Totally true. One service of a rather large European bank stores passwords in plain text. It's just waiting to be exploited.


Easy: everybody authenticate with Facebook Connect, then we just have a single location and storage mechanism to secure.


As silly as it is, it's what I'm doing for a lot of my non-essential sites. Being able to see who I've signed up with is also nice, as I'm sure I'm signed up to a whole host of sites that I have zero memory of.

That, and Facebook supports two factor authentication and (hopefully) isn't leaving their pw db as unsalted md5...


Ha-ha. And nothing goes wrong.


s/secure/crack.


Also one password to change, though.


If you want something better for your site; check out MePIN https://www.mepin.com/


How do they prevent unauthorized locks, unlocks or transfers? There's virtually no documentation on the site.


Hi, a new developer section for the site is in the works. Stay tuned.


I like using OpenID. I just use my domain name as a delegate and point it at my current OpenID provider of choice for authentication (which is currently my Google profile; used to be myOpenID 'til they went down for 1/2 a day). As long as I retain my domain name, I can control authentication, even if my current provider were to be compromised (just point my domain name/delegate at a different provider).

The problem, of course, is a lot of sites still don't support OpenID.


I would like to see pub/private key implementations for this sort of thing.


I find it so odd that this functionality wasn't baked into web browsers from the beginning.


TLS does allow client authentication using keys.

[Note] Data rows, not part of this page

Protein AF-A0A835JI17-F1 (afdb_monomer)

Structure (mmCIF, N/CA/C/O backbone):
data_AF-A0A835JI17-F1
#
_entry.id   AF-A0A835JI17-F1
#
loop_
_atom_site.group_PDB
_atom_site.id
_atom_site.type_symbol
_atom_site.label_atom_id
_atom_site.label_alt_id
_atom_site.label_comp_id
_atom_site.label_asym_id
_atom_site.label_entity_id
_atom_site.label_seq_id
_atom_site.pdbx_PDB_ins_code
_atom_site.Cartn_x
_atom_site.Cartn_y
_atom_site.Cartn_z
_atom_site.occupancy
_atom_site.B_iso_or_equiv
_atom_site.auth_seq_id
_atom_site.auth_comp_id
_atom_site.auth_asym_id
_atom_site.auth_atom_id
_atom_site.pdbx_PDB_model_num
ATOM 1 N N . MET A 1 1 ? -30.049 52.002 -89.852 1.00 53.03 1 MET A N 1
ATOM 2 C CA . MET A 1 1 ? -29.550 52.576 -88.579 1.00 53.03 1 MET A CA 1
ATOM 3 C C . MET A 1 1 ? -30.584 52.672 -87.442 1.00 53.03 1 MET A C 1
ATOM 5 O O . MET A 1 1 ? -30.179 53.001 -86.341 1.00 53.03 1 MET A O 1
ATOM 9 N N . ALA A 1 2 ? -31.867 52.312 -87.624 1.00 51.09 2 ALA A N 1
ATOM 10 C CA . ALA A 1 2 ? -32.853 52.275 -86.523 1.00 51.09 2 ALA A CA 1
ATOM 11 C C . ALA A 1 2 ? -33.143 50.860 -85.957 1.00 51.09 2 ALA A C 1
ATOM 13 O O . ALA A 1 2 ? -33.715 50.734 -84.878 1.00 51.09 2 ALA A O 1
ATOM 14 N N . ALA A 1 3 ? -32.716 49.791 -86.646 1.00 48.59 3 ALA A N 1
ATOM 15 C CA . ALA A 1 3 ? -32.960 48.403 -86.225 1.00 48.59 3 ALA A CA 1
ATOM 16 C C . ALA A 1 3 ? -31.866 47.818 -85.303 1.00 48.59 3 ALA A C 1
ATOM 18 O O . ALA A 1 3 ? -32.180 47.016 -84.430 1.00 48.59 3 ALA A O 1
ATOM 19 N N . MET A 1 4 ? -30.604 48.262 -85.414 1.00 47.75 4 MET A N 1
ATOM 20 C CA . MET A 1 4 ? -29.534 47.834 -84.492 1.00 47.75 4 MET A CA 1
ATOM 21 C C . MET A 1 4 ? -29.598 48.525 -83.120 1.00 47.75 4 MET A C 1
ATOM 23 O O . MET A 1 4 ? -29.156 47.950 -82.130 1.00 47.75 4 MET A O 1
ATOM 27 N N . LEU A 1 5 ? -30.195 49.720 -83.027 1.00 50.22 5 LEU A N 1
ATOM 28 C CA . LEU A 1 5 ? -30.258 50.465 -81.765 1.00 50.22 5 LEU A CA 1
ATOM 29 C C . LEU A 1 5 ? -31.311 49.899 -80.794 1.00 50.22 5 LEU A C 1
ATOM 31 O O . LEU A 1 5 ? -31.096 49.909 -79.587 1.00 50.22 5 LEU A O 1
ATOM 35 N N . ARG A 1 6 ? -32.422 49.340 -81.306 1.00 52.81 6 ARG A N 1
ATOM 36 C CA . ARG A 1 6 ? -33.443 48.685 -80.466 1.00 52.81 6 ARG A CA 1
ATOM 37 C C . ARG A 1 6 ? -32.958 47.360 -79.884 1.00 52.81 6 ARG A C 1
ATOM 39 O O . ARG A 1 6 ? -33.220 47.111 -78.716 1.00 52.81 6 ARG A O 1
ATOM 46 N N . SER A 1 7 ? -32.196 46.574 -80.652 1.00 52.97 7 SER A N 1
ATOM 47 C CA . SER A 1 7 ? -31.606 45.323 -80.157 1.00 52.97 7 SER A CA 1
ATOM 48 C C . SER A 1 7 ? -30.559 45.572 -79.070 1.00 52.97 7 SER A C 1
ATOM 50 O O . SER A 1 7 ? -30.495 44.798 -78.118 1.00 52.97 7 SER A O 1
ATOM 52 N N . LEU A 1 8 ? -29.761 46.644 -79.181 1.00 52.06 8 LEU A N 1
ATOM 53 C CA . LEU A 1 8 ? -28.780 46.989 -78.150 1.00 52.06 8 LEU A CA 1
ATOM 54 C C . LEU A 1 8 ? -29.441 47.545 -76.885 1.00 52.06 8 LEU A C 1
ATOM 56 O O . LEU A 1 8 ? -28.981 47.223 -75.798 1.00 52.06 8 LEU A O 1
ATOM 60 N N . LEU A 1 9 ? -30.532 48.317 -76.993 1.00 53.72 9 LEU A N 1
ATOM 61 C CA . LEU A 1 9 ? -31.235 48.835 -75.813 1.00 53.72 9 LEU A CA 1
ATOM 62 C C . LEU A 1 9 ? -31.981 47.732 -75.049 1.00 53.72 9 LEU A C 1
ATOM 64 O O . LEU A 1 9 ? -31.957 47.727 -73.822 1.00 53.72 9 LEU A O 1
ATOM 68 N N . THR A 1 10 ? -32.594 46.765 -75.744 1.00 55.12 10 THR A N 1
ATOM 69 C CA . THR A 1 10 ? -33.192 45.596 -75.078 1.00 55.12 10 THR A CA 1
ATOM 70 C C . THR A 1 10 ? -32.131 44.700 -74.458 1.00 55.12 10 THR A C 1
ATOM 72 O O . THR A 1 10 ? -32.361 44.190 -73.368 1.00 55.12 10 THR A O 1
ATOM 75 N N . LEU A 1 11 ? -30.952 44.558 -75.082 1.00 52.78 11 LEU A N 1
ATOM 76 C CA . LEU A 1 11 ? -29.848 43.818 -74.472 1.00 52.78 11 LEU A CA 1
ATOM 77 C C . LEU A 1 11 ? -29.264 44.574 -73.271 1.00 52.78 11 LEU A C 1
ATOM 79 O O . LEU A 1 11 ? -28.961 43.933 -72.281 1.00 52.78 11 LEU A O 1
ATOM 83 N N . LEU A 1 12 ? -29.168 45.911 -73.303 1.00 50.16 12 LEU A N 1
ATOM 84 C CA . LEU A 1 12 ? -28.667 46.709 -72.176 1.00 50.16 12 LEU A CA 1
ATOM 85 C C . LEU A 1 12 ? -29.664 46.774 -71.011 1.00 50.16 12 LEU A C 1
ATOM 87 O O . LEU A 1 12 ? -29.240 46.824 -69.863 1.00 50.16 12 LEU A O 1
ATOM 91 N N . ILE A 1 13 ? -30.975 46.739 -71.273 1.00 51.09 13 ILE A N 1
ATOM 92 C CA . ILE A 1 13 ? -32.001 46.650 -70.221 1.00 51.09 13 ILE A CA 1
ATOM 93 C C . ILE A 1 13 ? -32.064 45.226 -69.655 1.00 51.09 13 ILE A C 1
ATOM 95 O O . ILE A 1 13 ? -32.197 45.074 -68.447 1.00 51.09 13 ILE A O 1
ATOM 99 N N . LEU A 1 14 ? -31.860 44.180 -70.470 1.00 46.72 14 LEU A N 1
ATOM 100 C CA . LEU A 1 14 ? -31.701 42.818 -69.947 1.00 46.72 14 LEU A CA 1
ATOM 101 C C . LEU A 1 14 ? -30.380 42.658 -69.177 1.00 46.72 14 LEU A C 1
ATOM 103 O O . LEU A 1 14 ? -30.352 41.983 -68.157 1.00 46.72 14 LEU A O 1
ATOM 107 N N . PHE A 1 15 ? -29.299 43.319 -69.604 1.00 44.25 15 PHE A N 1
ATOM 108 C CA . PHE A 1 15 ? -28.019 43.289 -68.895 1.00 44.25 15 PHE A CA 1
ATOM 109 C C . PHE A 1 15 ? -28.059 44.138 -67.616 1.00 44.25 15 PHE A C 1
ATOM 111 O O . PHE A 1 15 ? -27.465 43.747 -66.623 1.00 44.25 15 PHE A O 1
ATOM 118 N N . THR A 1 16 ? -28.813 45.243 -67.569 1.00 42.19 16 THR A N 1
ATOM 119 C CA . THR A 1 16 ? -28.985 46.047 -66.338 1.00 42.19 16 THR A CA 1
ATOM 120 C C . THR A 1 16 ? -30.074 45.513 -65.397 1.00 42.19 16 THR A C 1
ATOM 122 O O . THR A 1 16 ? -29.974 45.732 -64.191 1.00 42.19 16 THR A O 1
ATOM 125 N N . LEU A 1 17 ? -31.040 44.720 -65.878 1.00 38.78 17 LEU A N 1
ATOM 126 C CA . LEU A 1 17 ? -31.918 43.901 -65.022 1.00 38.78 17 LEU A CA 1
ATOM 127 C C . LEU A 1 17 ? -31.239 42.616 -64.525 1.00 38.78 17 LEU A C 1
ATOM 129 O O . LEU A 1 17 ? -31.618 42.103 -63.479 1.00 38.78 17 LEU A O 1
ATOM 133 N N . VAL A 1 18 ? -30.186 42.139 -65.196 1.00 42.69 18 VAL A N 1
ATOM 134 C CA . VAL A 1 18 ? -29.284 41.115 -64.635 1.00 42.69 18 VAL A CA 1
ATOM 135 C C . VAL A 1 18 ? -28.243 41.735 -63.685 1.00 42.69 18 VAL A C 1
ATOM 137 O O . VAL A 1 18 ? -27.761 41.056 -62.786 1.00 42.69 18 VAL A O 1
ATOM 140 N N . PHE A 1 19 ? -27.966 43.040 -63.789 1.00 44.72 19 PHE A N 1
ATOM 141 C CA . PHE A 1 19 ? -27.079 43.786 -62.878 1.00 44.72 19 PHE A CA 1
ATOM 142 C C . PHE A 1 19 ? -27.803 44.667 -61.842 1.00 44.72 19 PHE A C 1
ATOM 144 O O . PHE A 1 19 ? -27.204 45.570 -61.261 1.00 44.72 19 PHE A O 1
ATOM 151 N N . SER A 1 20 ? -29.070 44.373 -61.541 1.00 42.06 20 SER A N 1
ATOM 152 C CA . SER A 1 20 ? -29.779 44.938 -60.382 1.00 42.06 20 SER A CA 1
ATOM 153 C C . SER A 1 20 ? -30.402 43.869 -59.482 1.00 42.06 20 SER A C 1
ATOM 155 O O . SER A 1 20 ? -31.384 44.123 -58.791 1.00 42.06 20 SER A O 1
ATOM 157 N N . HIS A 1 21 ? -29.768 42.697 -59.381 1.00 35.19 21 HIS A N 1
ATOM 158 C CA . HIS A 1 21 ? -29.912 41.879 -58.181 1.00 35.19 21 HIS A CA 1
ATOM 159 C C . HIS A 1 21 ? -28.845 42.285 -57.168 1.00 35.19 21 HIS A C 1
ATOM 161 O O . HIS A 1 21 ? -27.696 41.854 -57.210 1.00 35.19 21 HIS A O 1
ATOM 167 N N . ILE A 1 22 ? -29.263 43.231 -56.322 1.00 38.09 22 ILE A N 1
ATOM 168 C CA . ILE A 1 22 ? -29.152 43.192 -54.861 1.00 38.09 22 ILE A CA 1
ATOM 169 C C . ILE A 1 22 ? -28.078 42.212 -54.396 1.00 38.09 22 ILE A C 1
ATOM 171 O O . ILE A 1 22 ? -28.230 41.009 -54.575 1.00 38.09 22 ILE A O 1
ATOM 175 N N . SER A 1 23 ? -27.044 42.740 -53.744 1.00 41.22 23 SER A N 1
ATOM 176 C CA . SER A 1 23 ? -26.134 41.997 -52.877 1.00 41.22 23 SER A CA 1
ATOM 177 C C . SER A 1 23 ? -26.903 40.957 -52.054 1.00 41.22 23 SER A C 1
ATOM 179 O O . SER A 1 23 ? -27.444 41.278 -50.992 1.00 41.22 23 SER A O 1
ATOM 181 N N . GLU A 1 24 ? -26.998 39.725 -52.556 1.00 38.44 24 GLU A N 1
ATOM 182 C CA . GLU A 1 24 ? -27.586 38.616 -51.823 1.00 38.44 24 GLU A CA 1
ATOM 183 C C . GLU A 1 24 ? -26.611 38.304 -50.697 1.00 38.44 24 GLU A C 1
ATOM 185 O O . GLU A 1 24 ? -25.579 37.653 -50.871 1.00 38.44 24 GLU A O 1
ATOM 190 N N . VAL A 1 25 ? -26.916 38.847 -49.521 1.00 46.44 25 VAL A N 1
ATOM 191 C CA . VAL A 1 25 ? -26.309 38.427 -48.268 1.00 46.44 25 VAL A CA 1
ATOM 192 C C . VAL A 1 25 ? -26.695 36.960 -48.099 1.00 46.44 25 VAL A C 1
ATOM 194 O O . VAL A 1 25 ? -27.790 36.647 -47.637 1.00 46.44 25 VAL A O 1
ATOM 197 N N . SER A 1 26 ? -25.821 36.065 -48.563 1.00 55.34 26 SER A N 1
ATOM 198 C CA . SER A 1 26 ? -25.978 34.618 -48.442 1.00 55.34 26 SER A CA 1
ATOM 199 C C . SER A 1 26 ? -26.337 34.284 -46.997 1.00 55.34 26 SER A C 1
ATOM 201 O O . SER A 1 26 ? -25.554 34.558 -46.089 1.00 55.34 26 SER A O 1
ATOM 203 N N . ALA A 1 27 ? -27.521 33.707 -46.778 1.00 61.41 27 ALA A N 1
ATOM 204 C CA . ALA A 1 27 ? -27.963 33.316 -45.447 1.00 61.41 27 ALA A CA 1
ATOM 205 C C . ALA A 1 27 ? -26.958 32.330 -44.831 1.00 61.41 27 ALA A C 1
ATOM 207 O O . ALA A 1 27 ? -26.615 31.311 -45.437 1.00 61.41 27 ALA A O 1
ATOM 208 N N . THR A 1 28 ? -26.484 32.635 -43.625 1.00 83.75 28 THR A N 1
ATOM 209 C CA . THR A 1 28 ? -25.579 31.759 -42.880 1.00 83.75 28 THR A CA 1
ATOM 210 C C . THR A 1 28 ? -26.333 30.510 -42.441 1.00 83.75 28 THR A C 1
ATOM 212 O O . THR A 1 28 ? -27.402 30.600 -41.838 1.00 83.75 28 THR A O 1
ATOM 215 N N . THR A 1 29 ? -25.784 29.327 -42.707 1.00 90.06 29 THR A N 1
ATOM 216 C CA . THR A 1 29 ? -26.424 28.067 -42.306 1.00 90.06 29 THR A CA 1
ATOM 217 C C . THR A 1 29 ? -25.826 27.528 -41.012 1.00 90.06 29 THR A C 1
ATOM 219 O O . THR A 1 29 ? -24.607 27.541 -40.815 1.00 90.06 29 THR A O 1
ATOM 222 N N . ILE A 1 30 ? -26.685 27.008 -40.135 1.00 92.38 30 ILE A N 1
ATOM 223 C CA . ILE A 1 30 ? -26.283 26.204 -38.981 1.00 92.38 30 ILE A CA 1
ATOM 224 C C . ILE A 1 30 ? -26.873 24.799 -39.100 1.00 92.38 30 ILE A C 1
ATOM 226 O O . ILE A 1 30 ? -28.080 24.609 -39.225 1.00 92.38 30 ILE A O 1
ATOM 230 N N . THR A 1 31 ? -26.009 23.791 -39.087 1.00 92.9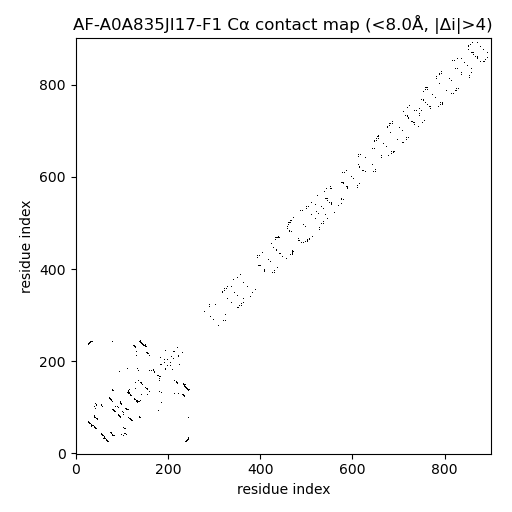4 31 THR A N 1
ATOM 231 C CA . THR A 1 31 ? -26.393 22.381 -39.182 1.00 92.94 31 THR A CA 1
ATOM 232 C C . THR A 1 31 ? -26.260 21.722 -37.820 1.00 92.94 31 THR A C 1
ATOM 234 O O . THR A 1 31 ? -25.184 21.707 -37.234 1.00 92.94 31 THR A O 1
ATOM 237 N N . PHE A 1 32 ? -27.346 21.148 -37.321 1.00 92.62 32 PHE A N 1
ATOM 238 C CA . PHE A 1 32 ? -27.383 20.345 -36.105 1.00 92.62 32 PHE A CA 1
ATOM 239 C C . PHE A 1 32 ? -27.113 18.896 -36.465 1.00 92.62 32 PHE A C 1
ATOM 241 O O . PHE A 1 32 ? -27.747 18.381 -37.377 1.00 92.62 32 PHE A O 1
ATOM 248 N N . HIS A 1 33 ? -26.229 18.216 -35.743 1.00 90.88 33 HIS A N 1
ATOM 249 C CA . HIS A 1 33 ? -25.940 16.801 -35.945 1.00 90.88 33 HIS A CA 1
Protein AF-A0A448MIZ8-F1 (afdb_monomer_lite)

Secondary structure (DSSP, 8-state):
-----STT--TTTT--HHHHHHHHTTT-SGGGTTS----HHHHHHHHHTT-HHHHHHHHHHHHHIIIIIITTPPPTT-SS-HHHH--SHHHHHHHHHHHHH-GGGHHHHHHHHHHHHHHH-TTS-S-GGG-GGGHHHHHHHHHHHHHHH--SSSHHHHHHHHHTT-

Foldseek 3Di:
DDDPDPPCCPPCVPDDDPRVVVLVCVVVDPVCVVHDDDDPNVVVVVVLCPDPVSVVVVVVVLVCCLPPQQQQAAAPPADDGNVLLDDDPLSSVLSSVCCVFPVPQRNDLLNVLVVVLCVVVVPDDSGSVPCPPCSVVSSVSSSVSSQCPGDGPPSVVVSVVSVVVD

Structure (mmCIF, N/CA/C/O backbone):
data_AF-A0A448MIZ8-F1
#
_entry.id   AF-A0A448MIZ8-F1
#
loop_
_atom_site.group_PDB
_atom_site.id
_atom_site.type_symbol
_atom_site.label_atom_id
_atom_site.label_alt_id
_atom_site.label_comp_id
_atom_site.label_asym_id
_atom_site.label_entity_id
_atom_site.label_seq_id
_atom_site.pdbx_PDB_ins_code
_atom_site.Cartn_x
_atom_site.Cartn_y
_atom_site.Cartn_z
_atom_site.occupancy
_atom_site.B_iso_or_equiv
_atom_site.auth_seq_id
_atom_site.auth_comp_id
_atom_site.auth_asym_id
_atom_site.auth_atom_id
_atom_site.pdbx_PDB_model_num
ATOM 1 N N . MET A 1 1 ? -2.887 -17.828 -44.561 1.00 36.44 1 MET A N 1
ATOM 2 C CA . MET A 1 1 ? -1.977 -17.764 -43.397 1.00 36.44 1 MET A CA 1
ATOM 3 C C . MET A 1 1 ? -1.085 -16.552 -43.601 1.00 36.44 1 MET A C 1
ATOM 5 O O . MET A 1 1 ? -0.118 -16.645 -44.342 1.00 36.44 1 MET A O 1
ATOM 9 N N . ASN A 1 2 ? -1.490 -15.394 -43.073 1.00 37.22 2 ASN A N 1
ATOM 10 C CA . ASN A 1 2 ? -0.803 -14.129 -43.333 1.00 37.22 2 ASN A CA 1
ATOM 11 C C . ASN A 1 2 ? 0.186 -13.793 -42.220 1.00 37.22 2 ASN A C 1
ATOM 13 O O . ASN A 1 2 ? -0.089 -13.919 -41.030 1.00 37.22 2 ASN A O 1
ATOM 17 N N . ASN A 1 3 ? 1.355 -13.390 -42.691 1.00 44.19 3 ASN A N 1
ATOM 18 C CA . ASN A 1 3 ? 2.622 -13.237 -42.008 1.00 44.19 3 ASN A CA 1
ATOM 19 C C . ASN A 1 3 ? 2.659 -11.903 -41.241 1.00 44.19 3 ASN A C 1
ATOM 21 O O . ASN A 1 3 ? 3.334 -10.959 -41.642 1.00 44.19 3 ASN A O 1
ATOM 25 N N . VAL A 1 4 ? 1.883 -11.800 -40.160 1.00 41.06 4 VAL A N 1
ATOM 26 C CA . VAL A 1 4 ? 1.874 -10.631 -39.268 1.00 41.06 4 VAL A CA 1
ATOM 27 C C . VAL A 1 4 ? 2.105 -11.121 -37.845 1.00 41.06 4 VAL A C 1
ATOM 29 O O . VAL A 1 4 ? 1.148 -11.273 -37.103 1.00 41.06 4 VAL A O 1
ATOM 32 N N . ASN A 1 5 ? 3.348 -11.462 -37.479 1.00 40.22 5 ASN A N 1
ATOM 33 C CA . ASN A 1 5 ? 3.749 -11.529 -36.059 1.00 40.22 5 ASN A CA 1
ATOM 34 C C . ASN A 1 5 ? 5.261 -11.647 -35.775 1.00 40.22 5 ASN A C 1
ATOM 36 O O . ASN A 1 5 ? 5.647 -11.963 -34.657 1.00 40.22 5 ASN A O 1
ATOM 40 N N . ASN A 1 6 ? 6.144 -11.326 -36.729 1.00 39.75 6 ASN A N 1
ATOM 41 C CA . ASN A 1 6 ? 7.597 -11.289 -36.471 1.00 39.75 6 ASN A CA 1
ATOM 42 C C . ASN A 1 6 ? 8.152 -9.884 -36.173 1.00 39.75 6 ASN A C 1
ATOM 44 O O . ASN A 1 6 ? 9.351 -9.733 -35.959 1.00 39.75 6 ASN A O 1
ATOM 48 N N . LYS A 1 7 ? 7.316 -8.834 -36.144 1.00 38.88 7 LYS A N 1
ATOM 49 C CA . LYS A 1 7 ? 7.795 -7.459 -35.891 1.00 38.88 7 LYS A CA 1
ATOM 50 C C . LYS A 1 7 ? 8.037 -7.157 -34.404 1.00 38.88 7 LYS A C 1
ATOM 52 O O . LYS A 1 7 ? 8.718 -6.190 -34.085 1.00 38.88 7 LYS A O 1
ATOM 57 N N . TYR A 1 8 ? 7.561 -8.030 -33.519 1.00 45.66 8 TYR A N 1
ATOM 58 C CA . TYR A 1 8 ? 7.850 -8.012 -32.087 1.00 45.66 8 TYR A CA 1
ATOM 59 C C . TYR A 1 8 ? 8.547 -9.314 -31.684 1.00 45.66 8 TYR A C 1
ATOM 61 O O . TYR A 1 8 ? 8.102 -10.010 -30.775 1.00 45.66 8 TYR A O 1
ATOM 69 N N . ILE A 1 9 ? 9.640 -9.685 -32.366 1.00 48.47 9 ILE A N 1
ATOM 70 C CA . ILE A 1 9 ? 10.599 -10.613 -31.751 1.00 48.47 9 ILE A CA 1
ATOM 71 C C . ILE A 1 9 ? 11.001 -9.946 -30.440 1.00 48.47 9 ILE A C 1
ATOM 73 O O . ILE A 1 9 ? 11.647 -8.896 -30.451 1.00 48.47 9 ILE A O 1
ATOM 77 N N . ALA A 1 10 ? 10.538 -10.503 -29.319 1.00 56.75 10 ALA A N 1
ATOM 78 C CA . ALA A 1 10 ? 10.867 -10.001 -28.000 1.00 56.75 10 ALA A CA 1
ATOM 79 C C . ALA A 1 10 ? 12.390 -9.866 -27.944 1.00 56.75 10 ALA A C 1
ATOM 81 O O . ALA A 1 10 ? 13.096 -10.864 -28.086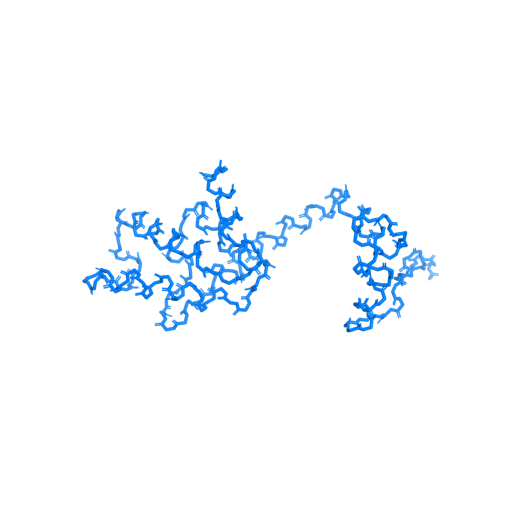 1.00 56.75 10 ALA A O 1
ATOM 82 N N . TYR A 1 11 ? 12.892 -8.639 -27.764 1.00 61.41 11 TYR A N 1
ATOM 83 C CA . TYR A 1 11 ? 14.325 -8.301 -27.748 1.00 61.41 11 TYR A CA 1
ATOM 84 C C . TYR A 1 11 ? 15.135 -9.187 -26.780 1.00 61.41 11 TYR A C 1
ATOM 86 O O . TYR A 1 11 ? 16.351 -9.315 -26.872 1.00 61.41 11 TYR A O 1
ATOM 94 N N . TYR A 1 12 ? 14.426 -9.840 -25.865 1.00 68.81 12 TYR A N 1
ATOM 95 C CA . TYR A 1 12 ? 14.930 -10.708 -24.823 1.00 68.81 12 TYR A CA 1
ATOM 96 C C . TYR A 1 12 ? 14.990 -12.195 -25.221 1.00 68.81 12 TYR A C 1
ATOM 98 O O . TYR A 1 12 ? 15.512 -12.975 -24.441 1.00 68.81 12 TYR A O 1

It is a flawed solution as it puts too much importance in protecting the key. What happens when you need to login from an internet cafe? How do you securely move keys between devices? What happens when the machine has malware that steal the keys?

Good security assumes that everything can and will be compromised and provides defence in depth. Client certs do little to help.


That problem is pervasive with any sort of private key system, as well as the password databases becoming popular.

Private key files pose a challenge, absolutely. But is it so much worse than having every company Jack store passwords in $non_crypto_hash_system?

(begin-rumination....

Right now, compromise risk for credentials typically lies on the companies. They frequently fail in protecting these credentials. However, your credentials are - inadvertently - distributed out between multiple companies. When one goes down, the other credentials are considerably less affected.

(More so if you've been bad and used the same password everywhere).

Examining a local store, we centralize risk onto the local desktop. Suppose that in order to log into the user's central system, the user had to provide a password. (Example: gpg-agent). Then, to log into a remote system (web, ssh, etc), the user's credentials get passed into the remote system via some well-known private/public authentication scheme.

Points of failure here:

- user forgets own password. All credentials are lost until they manage to get reauthenticated into the system.

- Malware hacks the user's keystore and uploads private keys to $malware_database. Case 1: in-memory hack. Case 2: hacks system database.

- Case 3-ish. Malware injects dialog requesting system password and gullible user enters it. Upload commences...

I am sure other scenarios can be imagined. In these scenarios, the risk is shifted from the company onto the user (and the key storage engineers).

I can imagine that password forgetting would be heniously problematic and cause PR disasters: many people don't like to take responsibility)


Perhaps a possible solution is to generate a private key in the browser using an algorithm such as PBKDF2 or bcrypt operating against a public per-user salt and a high entropy password. The private key is only kept in the clients memory long enough to sign something for the server.

This is not the best possible solution but I can't see how it would be worse than a compromised salt/bcrypt hash.